Araujo, W. L., Ishizaki, K., Nunes-Nesi, A., Larson, T. R., Tohge, T., Krahnert, I., et al. (2010). Identification of the 2-Hydroxyglutarate and Isovaleryl-CoA Dehydrogenases as Alternative Electron Donors Linking Lysine Catabolism to the Electron Transport Chain of Arabidopsis Mitochondria. The Plant Cell, 22(5), 1549-1563. doi:10.1105/tpc.110.075630.

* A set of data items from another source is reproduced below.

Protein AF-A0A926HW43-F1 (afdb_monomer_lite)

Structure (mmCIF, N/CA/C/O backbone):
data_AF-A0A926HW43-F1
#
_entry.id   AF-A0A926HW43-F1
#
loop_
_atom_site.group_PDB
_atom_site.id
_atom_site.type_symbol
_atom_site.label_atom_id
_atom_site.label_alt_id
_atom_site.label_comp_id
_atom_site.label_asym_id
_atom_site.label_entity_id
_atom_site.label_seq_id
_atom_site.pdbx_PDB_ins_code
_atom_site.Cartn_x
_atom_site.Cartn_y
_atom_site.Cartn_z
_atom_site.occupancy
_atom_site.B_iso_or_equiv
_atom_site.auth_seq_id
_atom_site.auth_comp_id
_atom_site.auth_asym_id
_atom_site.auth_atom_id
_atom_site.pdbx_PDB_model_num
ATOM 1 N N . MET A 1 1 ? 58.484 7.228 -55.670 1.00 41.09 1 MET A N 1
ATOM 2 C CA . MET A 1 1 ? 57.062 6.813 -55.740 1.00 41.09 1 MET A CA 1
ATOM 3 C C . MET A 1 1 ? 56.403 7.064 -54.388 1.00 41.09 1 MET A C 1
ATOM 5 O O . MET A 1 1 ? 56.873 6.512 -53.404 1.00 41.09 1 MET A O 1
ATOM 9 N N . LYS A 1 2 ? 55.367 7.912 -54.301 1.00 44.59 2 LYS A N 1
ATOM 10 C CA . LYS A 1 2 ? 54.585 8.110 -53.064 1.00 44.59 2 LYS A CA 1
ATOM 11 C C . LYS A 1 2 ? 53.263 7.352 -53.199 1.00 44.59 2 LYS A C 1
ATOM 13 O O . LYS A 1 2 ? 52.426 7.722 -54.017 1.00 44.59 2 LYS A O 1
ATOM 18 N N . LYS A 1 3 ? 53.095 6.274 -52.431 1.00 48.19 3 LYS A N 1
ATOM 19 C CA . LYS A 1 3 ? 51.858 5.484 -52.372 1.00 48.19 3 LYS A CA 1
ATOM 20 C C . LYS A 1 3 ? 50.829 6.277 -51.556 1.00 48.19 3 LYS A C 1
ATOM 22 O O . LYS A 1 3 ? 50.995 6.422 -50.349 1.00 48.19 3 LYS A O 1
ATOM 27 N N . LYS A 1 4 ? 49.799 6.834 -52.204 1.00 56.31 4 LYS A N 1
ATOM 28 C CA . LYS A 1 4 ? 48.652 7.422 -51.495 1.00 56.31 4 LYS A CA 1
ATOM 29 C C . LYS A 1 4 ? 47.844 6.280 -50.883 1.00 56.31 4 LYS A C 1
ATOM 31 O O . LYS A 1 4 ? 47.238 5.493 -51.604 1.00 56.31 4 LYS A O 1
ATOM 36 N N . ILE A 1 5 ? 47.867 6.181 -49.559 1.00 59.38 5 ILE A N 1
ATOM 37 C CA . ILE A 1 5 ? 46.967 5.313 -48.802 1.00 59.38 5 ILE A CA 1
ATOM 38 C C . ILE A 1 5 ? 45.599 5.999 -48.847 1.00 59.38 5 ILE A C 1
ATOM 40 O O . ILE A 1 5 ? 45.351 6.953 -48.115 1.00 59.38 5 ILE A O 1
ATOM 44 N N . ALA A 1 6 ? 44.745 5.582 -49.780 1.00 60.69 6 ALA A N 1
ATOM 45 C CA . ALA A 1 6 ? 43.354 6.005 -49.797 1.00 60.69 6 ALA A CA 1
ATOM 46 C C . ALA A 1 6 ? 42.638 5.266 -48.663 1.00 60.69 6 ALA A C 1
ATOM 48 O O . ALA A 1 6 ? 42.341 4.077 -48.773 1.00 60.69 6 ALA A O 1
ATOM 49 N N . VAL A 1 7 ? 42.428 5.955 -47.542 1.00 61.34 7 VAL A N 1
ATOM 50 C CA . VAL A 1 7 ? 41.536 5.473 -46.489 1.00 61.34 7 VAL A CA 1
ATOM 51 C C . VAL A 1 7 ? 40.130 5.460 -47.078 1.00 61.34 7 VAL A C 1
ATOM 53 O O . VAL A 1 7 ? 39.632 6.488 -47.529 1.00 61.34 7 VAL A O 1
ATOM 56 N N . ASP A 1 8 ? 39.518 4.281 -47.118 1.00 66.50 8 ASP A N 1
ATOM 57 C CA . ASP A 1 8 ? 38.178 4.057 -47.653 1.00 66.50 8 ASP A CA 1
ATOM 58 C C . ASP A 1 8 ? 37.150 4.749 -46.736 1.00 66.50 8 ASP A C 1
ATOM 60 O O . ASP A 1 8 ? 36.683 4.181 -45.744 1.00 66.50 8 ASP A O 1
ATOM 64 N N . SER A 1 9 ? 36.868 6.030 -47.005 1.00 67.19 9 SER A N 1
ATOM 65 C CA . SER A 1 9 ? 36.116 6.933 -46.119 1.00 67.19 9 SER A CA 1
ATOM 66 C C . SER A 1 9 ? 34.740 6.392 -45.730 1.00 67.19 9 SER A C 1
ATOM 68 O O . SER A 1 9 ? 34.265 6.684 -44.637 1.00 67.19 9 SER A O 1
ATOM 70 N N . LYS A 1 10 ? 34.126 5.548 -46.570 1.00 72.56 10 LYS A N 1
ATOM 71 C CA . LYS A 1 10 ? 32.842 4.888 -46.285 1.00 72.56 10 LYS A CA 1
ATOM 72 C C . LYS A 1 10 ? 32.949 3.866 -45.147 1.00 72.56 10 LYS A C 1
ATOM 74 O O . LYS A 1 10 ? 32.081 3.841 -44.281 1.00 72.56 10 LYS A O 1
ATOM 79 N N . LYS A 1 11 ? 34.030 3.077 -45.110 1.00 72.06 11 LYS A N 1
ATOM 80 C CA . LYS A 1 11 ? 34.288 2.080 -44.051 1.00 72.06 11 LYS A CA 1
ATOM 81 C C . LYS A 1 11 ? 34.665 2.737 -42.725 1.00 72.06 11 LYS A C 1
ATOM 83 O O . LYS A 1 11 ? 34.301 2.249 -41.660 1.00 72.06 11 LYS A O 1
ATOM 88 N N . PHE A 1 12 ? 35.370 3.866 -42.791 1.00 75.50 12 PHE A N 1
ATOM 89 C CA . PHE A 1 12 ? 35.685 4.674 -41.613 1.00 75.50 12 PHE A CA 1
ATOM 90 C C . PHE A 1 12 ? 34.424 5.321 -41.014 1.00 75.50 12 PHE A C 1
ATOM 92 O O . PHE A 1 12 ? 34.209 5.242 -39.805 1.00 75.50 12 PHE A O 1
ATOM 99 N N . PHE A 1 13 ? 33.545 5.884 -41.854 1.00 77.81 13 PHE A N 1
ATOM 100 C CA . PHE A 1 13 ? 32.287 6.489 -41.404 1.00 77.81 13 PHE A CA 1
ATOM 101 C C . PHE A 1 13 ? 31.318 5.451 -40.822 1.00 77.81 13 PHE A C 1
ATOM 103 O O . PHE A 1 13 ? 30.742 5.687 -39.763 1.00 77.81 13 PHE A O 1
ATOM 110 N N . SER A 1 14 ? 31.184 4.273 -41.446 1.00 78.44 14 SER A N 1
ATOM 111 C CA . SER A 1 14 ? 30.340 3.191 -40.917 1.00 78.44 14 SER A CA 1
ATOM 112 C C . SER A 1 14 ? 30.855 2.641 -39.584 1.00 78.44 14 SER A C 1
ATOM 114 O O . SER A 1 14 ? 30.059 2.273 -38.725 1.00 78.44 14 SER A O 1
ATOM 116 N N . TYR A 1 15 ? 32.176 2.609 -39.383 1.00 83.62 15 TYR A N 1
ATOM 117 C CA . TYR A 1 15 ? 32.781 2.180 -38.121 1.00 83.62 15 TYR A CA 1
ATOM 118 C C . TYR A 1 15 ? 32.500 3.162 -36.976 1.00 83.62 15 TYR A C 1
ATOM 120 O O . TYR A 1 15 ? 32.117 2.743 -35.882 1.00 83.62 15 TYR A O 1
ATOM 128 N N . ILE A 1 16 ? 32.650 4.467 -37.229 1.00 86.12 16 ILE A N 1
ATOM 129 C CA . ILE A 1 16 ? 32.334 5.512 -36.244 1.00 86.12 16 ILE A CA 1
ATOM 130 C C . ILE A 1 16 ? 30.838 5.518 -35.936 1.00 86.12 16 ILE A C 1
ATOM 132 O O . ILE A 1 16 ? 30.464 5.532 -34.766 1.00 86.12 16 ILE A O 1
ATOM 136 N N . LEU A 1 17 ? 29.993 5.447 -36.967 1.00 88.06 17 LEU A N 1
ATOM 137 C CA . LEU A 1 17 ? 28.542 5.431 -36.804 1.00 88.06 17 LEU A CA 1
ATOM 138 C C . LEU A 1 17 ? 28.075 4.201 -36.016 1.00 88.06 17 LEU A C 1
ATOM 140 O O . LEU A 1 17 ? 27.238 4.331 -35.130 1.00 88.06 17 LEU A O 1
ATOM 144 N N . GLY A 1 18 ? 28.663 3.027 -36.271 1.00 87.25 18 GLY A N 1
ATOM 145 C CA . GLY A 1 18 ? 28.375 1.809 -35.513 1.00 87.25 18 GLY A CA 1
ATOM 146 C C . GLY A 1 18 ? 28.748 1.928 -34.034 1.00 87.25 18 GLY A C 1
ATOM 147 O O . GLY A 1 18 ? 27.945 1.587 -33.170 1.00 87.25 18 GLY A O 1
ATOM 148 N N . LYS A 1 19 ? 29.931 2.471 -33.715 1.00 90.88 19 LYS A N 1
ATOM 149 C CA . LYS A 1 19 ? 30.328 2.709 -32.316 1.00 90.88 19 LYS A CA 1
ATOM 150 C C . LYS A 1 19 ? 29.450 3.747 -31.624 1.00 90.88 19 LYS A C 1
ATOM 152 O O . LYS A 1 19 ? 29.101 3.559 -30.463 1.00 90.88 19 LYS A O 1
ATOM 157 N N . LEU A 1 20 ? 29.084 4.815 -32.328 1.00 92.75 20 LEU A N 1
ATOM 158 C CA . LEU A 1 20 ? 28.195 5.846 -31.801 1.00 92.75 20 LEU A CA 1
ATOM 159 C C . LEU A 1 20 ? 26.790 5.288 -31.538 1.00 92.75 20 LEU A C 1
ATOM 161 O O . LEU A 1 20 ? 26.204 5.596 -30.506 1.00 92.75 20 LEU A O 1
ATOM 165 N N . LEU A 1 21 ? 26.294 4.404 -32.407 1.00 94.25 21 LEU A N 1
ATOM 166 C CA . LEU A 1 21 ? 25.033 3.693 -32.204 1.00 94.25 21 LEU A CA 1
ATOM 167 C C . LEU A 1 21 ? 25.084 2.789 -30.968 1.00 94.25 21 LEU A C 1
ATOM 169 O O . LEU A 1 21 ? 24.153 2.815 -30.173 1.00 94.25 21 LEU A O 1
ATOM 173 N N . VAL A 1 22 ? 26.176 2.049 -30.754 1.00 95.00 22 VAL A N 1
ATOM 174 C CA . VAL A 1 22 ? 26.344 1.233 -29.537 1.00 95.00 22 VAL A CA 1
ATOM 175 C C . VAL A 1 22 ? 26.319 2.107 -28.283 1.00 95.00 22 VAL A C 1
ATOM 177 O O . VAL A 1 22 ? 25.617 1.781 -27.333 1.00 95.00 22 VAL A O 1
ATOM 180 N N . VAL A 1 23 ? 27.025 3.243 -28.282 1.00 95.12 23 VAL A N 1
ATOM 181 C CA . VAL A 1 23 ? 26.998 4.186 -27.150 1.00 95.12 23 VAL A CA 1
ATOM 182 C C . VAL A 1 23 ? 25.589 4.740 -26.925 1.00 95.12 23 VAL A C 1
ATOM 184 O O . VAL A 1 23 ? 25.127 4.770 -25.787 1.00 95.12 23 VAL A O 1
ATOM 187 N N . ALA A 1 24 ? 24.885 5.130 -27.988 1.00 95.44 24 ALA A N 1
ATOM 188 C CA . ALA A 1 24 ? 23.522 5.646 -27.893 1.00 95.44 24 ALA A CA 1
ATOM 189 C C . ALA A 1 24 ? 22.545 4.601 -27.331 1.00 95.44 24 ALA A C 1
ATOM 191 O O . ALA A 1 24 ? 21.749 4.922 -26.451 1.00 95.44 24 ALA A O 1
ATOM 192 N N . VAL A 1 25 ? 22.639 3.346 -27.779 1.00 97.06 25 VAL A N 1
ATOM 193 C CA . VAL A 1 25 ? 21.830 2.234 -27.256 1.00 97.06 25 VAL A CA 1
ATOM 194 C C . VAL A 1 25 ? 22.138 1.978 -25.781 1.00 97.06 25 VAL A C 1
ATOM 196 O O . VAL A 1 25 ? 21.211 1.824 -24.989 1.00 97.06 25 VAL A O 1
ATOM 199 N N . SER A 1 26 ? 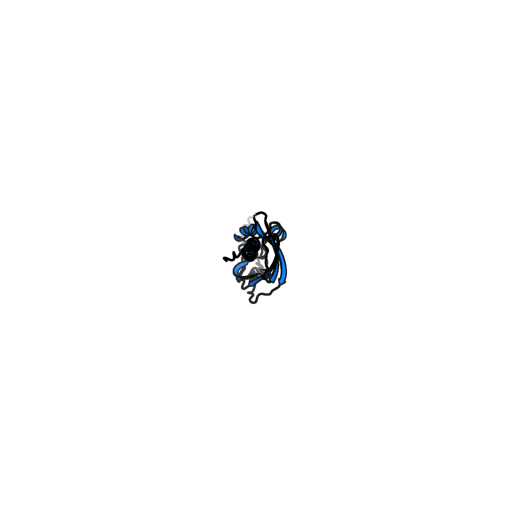23.413 1.996 -25.384 1.00 96.62 26 SER A N 1
ATOM 200 C CA . SER A 1 26 ? 23.804 1.846 -23.978 1.00 96.62 26 SER A CA 1
ATOM 201 C C . SER A 1 26 ? 23.236 2.961 -23.098 1.00 96.62 26 SER A C 1
ATOM 203 O O . SER A 1 26 ? 22.710 2.681 -22.024 1.00 96.62 26 SER A O 1
ATOM 205 N N . ILE A 1 27 ? 23.287 4.216 -23.554 1.00 97.19 27 ILE A N 1
ATOM 206 C CA . ILE A 1 27 ? 22.672 5.347 -22.841 1.00 97.19 27 ILE A CA 1
ATOM 207 C C . ILE A 1 27 ? 21.153 5.154 -22.745 1.00 97.19 27 ILE A C 1
ATOM 209 O O . ILE A 1 27 ? 20.583 5.324 -21.669 1.00 97.19 27 ILE A O 1
ATOM 213 N N . GLY A 1 28 ? 20.505 4.742 -23.838 1.00 96.38 28 GLY A N 1
ATOM 214 C CA . GLY A 1 28 ? 19.072 4.447 -23.859 1.00 96.38 28 GLY A CA 1
ATOM 215 C C . GLY A 1 28 ? 18.672 3.371 -22.845 1.00 96.38 28 GLY A C 1
ATOM 216 O O . GLY A 1 28 ? 17.685 3.545 -22.137 1.00 96.38 28 GLY A O 1
ATOM 217 N N . LEU A 1 29 ? 19.468 2.307 -22.710 1.00 96.75 29 LEU A N 1
ATOM 218 C CA . LEU A 1 29 ? 19.259 1.254 -21.708 1.00 96.75 29 LEU A CA 1
ATOM 219 C C . LEU A 1 29 ? 19.369 1.774 -20.272 1.00 96.75 29 LEU A C 1
ATOM 221 O O . LEU A 1 29 ? 18.545 1.416 -19.433 1.00 96.75 29 LEU A O 1
ATOM 225 N N . VAL A 1 30 ? 20.353 2.630 -19.985 1.00 97.25 30 VAL A N 1
ATOM 226 C CA . VAL A 1 30 ? 20.512 3.225 -18.647 1.00 97.25 30 VAL A CA 1
ATOM 227 C C . VAL A 1 30 ? 19.324 4.124 -18.308 1.00 97.25 30 VAL A C 1
ATOM 229 O O . VAL A 1 30 ? 18.762 4.010 -17.222 1.00 97.25 30 VAL A O 1
ATOM 232 N N . ILE A 1 31 ? 18.901 4.974 -19.246 1.00 95.94 31 ILE A N 1
ATOM 233 C CA . ILE A 1 31 ? 17.737 5.854 -19.072 1.00 95.94 31 ILE A CA 1
ATOM 234 C C . ILE A 1 31 ? 16.465 5.025 -18.854 1.00 95.94 31 ILE A C 1
ATOM 236 O O . ILE A 1 31 ? 15.685 5.305 -17.948 1.00 95.94 31 ILE A O 1
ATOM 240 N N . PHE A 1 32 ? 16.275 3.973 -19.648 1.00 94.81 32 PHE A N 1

Cite as: https://hdl.handle.net/11858/00-001M-0000-0014-2479-1
Abstract
The process of dark-induced senescence in plants is relatively poorly understood, but a functional electron-transfer flavoprotein/electron-transfer flavoprotein: ubiquinone oxidoreductase (ETF/ETFQO) complex, which supports respiration during carbon starvation, has recently been identified. Here, we studied the responses of Arabidopsis thaliana mutants deficient in the expression of isovaleryl-CoA dehydrogenase and 2-hydroxyglutarate dehydrogenase to extended darkness and other environmental stresses. Evaluations of the mutant phenotypes following carbon starvation induced by extended darkness identify similarities to those exhibited by mutants of the ETF/ETFQO complex. Metabolic profiling and isotope tracer experimentation revealed that isovaleryl-CoA dehydrogenase is involved in degradation of the branched-chain amino acids, phytol, and Lys, while 2-hydroxyglutarate dehydrogenase is involved exclusively in Lys degradation. These results suggest that isovaleryl-CoA dehydrogenase is the more critical for alternative respiration and that a series of enzymes, including 2-hydroxyglutarate dehydrogenase, plays a role in Lys degradation. Both physiological and metabolic phenotypes of the isovaleryl-CoA dehydrogenase and 2-hydroxyglutarate dehydrogenase mutants were not as severe as those observed for mutants of the ETF/ETFQO complex, indicating some functional redundancy of the enzymes within the process. Our results aid in the elucidation of the pathway of plant Lys catabolism and demonstrate that both isovaleryl-CoA dehydrogenase and 2-hydroxyglutarate dehydrogenase act as electron donors to the ubiquinol pool via an ETF/ETFQO-mediated route.